As word of Sam’s great bravery and upbeat attitude made it home to Father, the older man’s hurt attitude toward his son softened into pride. Father quipped to son that much disease and affliction seemed to attack men in the community aged 18-45 preventing them from joining the brave boys at the front. Sam surely smiled at his father’s subtle compliment.

The higher-ups noticed Sam, too. They plucked him out for an assignment that would test his relationship to Father: How would Sam like to be promoted to lieutenant in a newly formed black regiment? First the hard swallow. Sam took note that his time in the military had changed his once ambivalent feelings toward black people (he’d once called a Republican friend a ‘Negroamus’). His views, like the views of many other white Americans had ‘evolved.’ There was no freedom for anyone if there was no freedom for the slave.

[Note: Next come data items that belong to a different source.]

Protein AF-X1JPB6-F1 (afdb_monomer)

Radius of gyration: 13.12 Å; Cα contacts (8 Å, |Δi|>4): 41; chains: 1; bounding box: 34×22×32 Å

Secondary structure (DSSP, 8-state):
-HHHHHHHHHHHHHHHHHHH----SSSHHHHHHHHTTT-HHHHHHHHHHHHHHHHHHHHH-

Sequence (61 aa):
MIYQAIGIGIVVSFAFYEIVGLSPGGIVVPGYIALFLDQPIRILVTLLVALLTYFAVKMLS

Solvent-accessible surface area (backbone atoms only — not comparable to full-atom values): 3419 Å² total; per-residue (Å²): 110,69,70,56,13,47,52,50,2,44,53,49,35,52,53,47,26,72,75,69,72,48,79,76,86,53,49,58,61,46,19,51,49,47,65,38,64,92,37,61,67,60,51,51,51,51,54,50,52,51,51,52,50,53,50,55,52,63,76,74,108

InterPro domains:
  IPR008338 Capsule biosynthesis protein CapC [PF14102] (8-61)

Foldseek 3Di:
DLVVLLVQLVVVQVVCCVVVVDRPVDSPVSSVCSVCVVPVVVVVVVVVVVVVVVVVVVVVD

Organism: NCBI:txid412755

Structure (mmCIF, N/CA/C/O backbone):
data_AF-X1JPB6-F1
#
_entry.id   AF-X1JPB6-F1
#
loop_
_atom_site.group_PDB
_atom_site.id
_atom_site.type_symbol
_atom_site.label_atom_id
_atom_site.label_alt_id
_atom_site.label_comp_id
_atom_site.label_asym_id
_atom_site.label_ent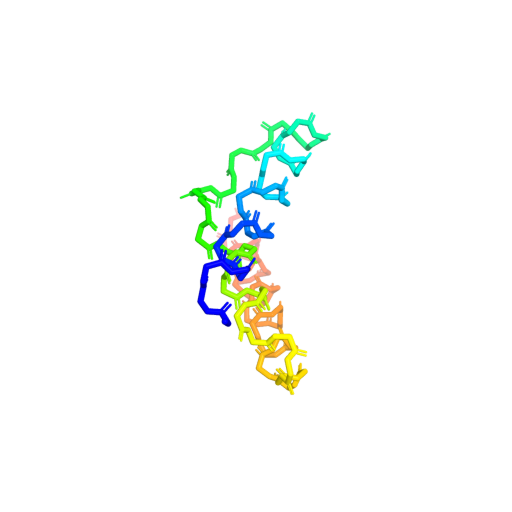ity_id
_atom_site.label_seq_id
_atom_site.pdbx_PDB_ins_code
_atom_site.Cartn_x
_atom_site.Cartn_y
_atom_site.Cartn_z
_atom_site.occupancy
_atom_site.B_iso_or_equiv
_atom_site.auth_seq_id
_atom_site.auth_comp_id
_atom_site.auth_asym_id
_atom_site.auth_atom_id
_atom_site.pdbx_PDB_model_num
ATOM 1 N N . MET A 1 1 ? 12.725 -5.325 -14.053 1.00 68.25 1 MET A N 1
ATOM 2 C CA . MET A 1 1 ? 11.345 -5.350 -13.528 1.00 68.25 1 MET A CA 1
ATOM 3 C C . MET A 1 1 ? 11.309 -5.193 -12.010 1.00 68.25 1 MET A C 1
ATOM 5 O O . MET A 1 1 ? 10.838 -4.169 -11.540 1.00 68.25 1 MET A O 1
ATOM 9 N N . ILE A 1 2 ? 11.872 -6.125 -11.227 1.00 78.94 2 ILE A N 1
ATOM 10 C CA . ILE A 1 2 ? 11.785 -6.075 -9.751 1.00 78.94 2 ILE A CA 1
ATOM 11 C C . ILE A 1 2 ? 12.464 -4.844 -9.124 1.00 78.94 2 ILE A C 1
ATOM 13 O O . ILE A 1 2 ? 11.861 -4.184 -8.288 1.00 78.94 2 ILE A O 1
ATOM 17 N N . TYR A 1 3 ? 13.665 -4.462 -9.575 1.00 85.19 3 TYR A N 1
ATOM 18 C CA . TYR A 1 3 ? 14.364 -3.285 -9.037 1.00 85.19 3 TYR A CA 1
ATOM 19 C C . TYR A 1 3 ? 13.618 -1.971 -9.308 1.00 85.19 3 TYR A C 1
ATOM 21 O O . TYR A 1 3 ? 13.619 -1.079 -8.467 1.00 85.19 3 TYR A O 1
ATOM 29 N N . GLN A 1 4 ? 12.941 -1.865 -10.457 1.00 86.44 4 GLN A N 1
ATOM 30 C CA . GLN A 1 4 ? 12.121 -0.699 -10.803 1.00 86.44 4 GLN A CA 1
ATOM 31 C C . GLN A 1 4 ? 10.865 -0.642 -9.932 1.00 86.44 4 GLN A C 1
ATOM 33 O O . GLN A 1 4 ? 10.554 0.415 -9.398 1.00 86.44 4 GLN A O 1
ATOM 38 N N . ALA A 1 5 ? 10.190 -1.778 -9.729 1.00 83.88 5 ALA A N 1
ATOM 39 C CA . ALA A 1 5 ? 9.034 -1.865 -8.840 1.00 83.88 5 ALA A CA 1
ATOM 40 C C . ALA A 1 5 ? 9.399 -1.517 -7.387 1.00 83.88 5 ALA A C 1
ATOM 42 O O . ALA A 1 5 ? 8.672 -0.775 -6.733 1.00 83.88 5 ALA A O 1
ATOM 43 N N . ILE A 1 6 ? 10.559 -1.981 -6.908 1.00 84.50 6 ILE A N 1
ATOM 44 C CA . ILE A 1 6 ? 11.087 -1.615 -5.587 1.00 84.50 6 ILE A CA 1
ATOM 45 C C . ILE A 1 6 ? 11.390 -0.113 -5.528 1.00 84.50 6 ILE A C 1
ATOM 47 O O . ILE A 1 6 ? 10.960 0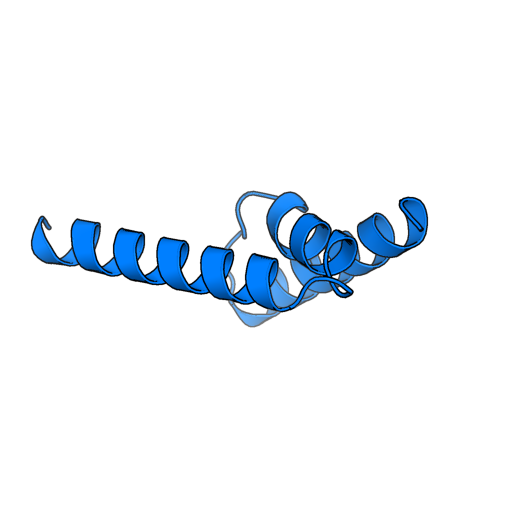.548 -4.590 1.00 84.50 6 ILE A O 1
ATOM 51 N N . GLY A 1 7 ? 12.074 0.445 -6.533 1.00 88.69 7 GLY A N 1
ATOM 52 C CA . GLY A 1 7 ? 12.378 1.878 -6.591 1.00 88.69 7 GLY A CA 1
ATOM 53 C C . GLY A 1 7 ? 11.120 2.752 -6.572 1.00 88.69 7 GLY A C 1
ATOM 54 O O . GLY A 1 7 ? 11.027 3.676 -5.768 1.00 88.69 7 GLY A O 1
ATOM 55 N N . ILE A 1 8 ? 10.122 2.417 -7.395 1.00 87.62 8 ILE A N 1
ATOM 56 C CA . ILE A 1 8 ? 8.822 3.103 -7.424 1.00 87.62 8 ILE A CA 1
ATOM 57 C C . ILE A 1 8 ? 8.110 2.946 -6.0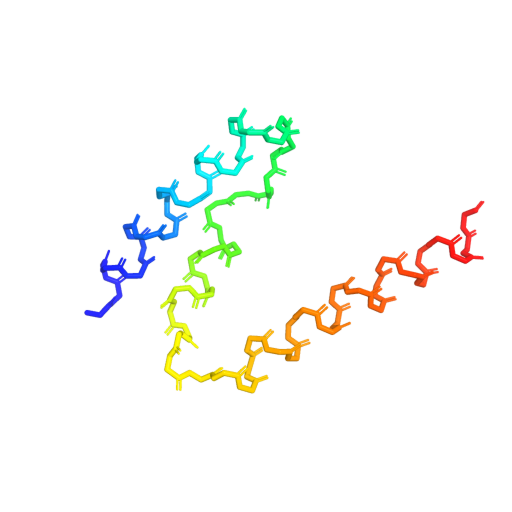77 1.00 87.62 8 ILE A C 1
ATOM 59 O O . ILE A 1 8 ? 7.635 3.932 -5.522 1.00 87.62 8 ILE A O 1
ATOM 63 N N . GLY A 1 9 ? 8.082 1.732 -5.521 1.00 87.50 9 GLY A N 1
ATOM 64 C CA . GLY A 1 9 ? 7.471 1.453 -4.225 1.00 87.50 9 GLY A CA 1
ATOM 65 C C . GLY A 1 9 ? 8.060 2.299 -3.102 1.00 87.50 9 GLY A C 1
ATOM 66 O O . GLY A 1 9 ? 7.314 2.901 -2.337 1.00 87.50 9 GLY A O 1
ATOM 67 N N . ILE A 1 10 ? 9.389 2.415 -3.048 1.00 87.62 10 ILE A N 1
ATOM 68 C CA . ILE A 1 10 ? 10.092 3.245 -2.064 1.00 87.62 10 ILE A CA 1
ATOM 69 C C . ILE A 1 10 ? 9.694 4.715 -2.218 1.00 87.62 10 ILE A C 1
ATOM 71 O O . ILE A 1 10 ? 9.254 5.328 -1.247 1.00 87.62 10 ILE A O 1
ATOM 75 N N . VAL A 1 11 ? 9.809 5.273 -3.427 1.00 89.62 11 VAL A N 1
ATOM 76 C CA . VAL A 1 11 ? 9.511 6.693 -3.682 1.00 89.62 11 VAL A CA 1
ATOM 77 C C . VAL A 1 11 ? 8.059 7.023 -3.335 1.00 89.62 11 VAL A C 1
ATOM 79 O O . VAL A 1 11 ? 7.799 8.012 -2.651 1.00 89.62 11 VAL A O 1
ATOM 82 N N . VAL A 1 12 ? 7.114 6.176 -3.749 1.00 87.50 12 VAL A N 1
ATOM 83 C CA . VAL A 1 12 ? 5.686 6.376 -3.476 1.00 87.50 12 VAL A CA 1
AT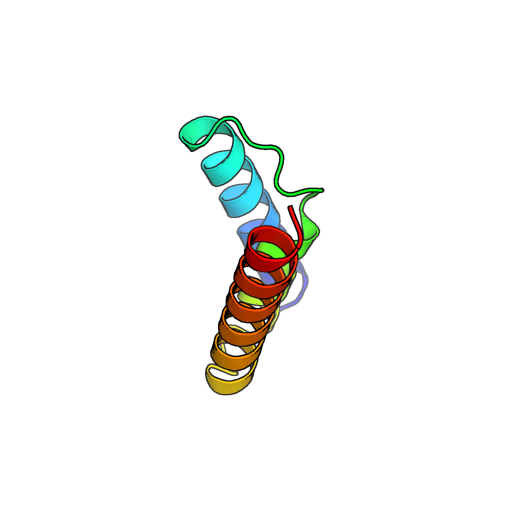OM 84 C C . VAL A 1 12 ? 5.375 6.217 -1.985 1.00 87.50 12 VAL A C 1
ATOM 86 O O . VAL A 1 12 ? 4.614 7.020 -1.452 1.00 87.50 12 VAL A O 1
ATOM 89 N N . SER A 1 13 ? 5.984 5.249 -1.286 1.00 84.50 13 SER A N 1
ATOM 90 C CA . SER A 1 13 ? 5.842 5.108 0.173 1.00 84.50 13 SER A CA 1
ATOM 91 C C . SER A 1 13 ? 6.315 6.350 0.919 1.00 84.50 13 SER A C 1
ATOM 93 O O . SER A 1 13 ? 5.625 6.802 1.830 1.00 84.50 13 SER A O 1
ATOM 95 N N . PHE A 1 14 ? 7.472 6.899 0.540 1.00 87.50 14 PHE A N 1
ATOM 96 C CA . PHE A 1 14 ? 8.008 8.105 1.169 1.00 87.50 14 PHE A CA 1
ATOM 97 C C . PHE A 1 14 ? 7.137 9.328 0.886 1.00 87.50 14 PHE A C 1
ATOM 99 O O . PHE A 1 14 ? 6.786 10.044 1.817 1.00 87.50 14 PHE A O 1
ATOM 106 N N . ALA A 1 15 ? 6.728 9.534 -0.368 1.00 87.94 15 ALA A N 1
ATOM 107 C CA . ALA A 1 15 ? 5.842 10.640 -0.721 1.00 87.94 15 ALA A CA 1
ATOM 108 C C . ALA A 1 15 ? 4.497 10.551 0.019 1.00 87.94 15 ALA A C 1
ATOM 110 O O . ALA A 1 15 ? 4.014 11.548 0.547 1.00 87.94 15 ALA A O 1
ATOM 111 N N . PHE A 1 16 ? 3.906 9.354 0.103 1.00 84.50 16 PHE A N 1
ATOM 112 C CA . PHE A 1 16 ? 2.656 9.142 0.832 1.00 84.50 16 PHE A CA 1
ATOM 113 C C . PHE A 1 16 ? 2.812 9.429 2.328 1.00 84.50 16 PHE A C 1
ATOM 115 O O . PHE A 1 16 ? 1.957 10.093 2.911 1.00 84.50 16 PHE A O 1
ATOM 122 N N . TYR A 1 17 ? 3.906 8.963 2.936 1.00 86.00 17 TYR A N 1
ATOM 123 C CA . TYR A 1 17 ? 4.207 9.246 4.335 1.00 86.00 17 TYR A CA 1
ATOM 124 C C . TYR A 1 17 ? 4.314 10.750 4.599 1.00 86.00 17 TYR A C 1
ATOM 126 O O . TYR A 1 17 ? 3.691 11.244 5.533 1.00 86.00 17 TYR A O 1
ATOM 134 N N . GLU A 1 18 ? 5.036 11.479 3.748 1.00 88.19 18 GLU A N 1
ATOM 135 C CA . GLU A 1 18 ? 5.235 12.922 3.904 1.00 88.19 18 GLU A CA 1
ATOM 136 C C . GLU A 1 18 ? 3.926 13.714 3.739 1.00 88.19 18 GLU A C 1
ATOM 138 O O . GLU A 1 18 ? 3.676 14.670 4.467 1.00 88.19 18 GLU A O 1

amerikaanse-burgeroorlog-winslow-homer-7Sam assumed at first that the men in his regiment would be inferior soldiers. He assured his father by saying it would be better to sacrifice black soldiers than white. This did not assure his father who acidly wrote that his son had sunk to a new low and hinted he’d be ashamed to tell friends and neighbors. “I’d rather clean out s–t houses . . . than take your position with pay.”

Stung, Sam wrote back, “So willing to accept a degraded position! The fact is you have never marched so far with a heavy load and sore feet as I, and have never noticed so plainly the privileges of a commissioned officer’s . . . Although you have rated me very low I think you are mistaken.” Sam continued even after this to write home.

Father soon wrote back chastened. He feared an officer leading a black regiment would be targeted. Neighbors didn’t shun the family for Sam’s actions. As the mood of the country changed, Sam’s bravery (and the bravery of the black soldiers) was celebrated. Even Father got active.

Once Sam sent a very tanned photo of himself home and quipped he was much suited for the regiment he was in. His men impressed him and did well. His father may have feared for his son’s life, but this is what Sam said: “If a man is a true Christian he can be but a brave man. We should meet danger in the full consciousness of its presence {fear of God} –calmly, steadily unfalteringly . . .one must be really honorable . . .A man with the assurance in his own breast that God has forgiven him is not afraid to die.”

By war’s end Father proudly worked and voted for the passage of the Thirteenth Amendment of the Constitution and what of Sam? In 1867 he married a Margaret Shelton and had 8 children. He lived out his days in Ohio, never getting rich or being poor. His father adored him even more and he adored his father.

*****I am indebted to Joseph T. Glatthaar for writing the essay Duty, Country, Race and Party: the Evans family of Ohio published in the book: THE WAR WAS YOU AND ME. This post is a summary of his wonderful work.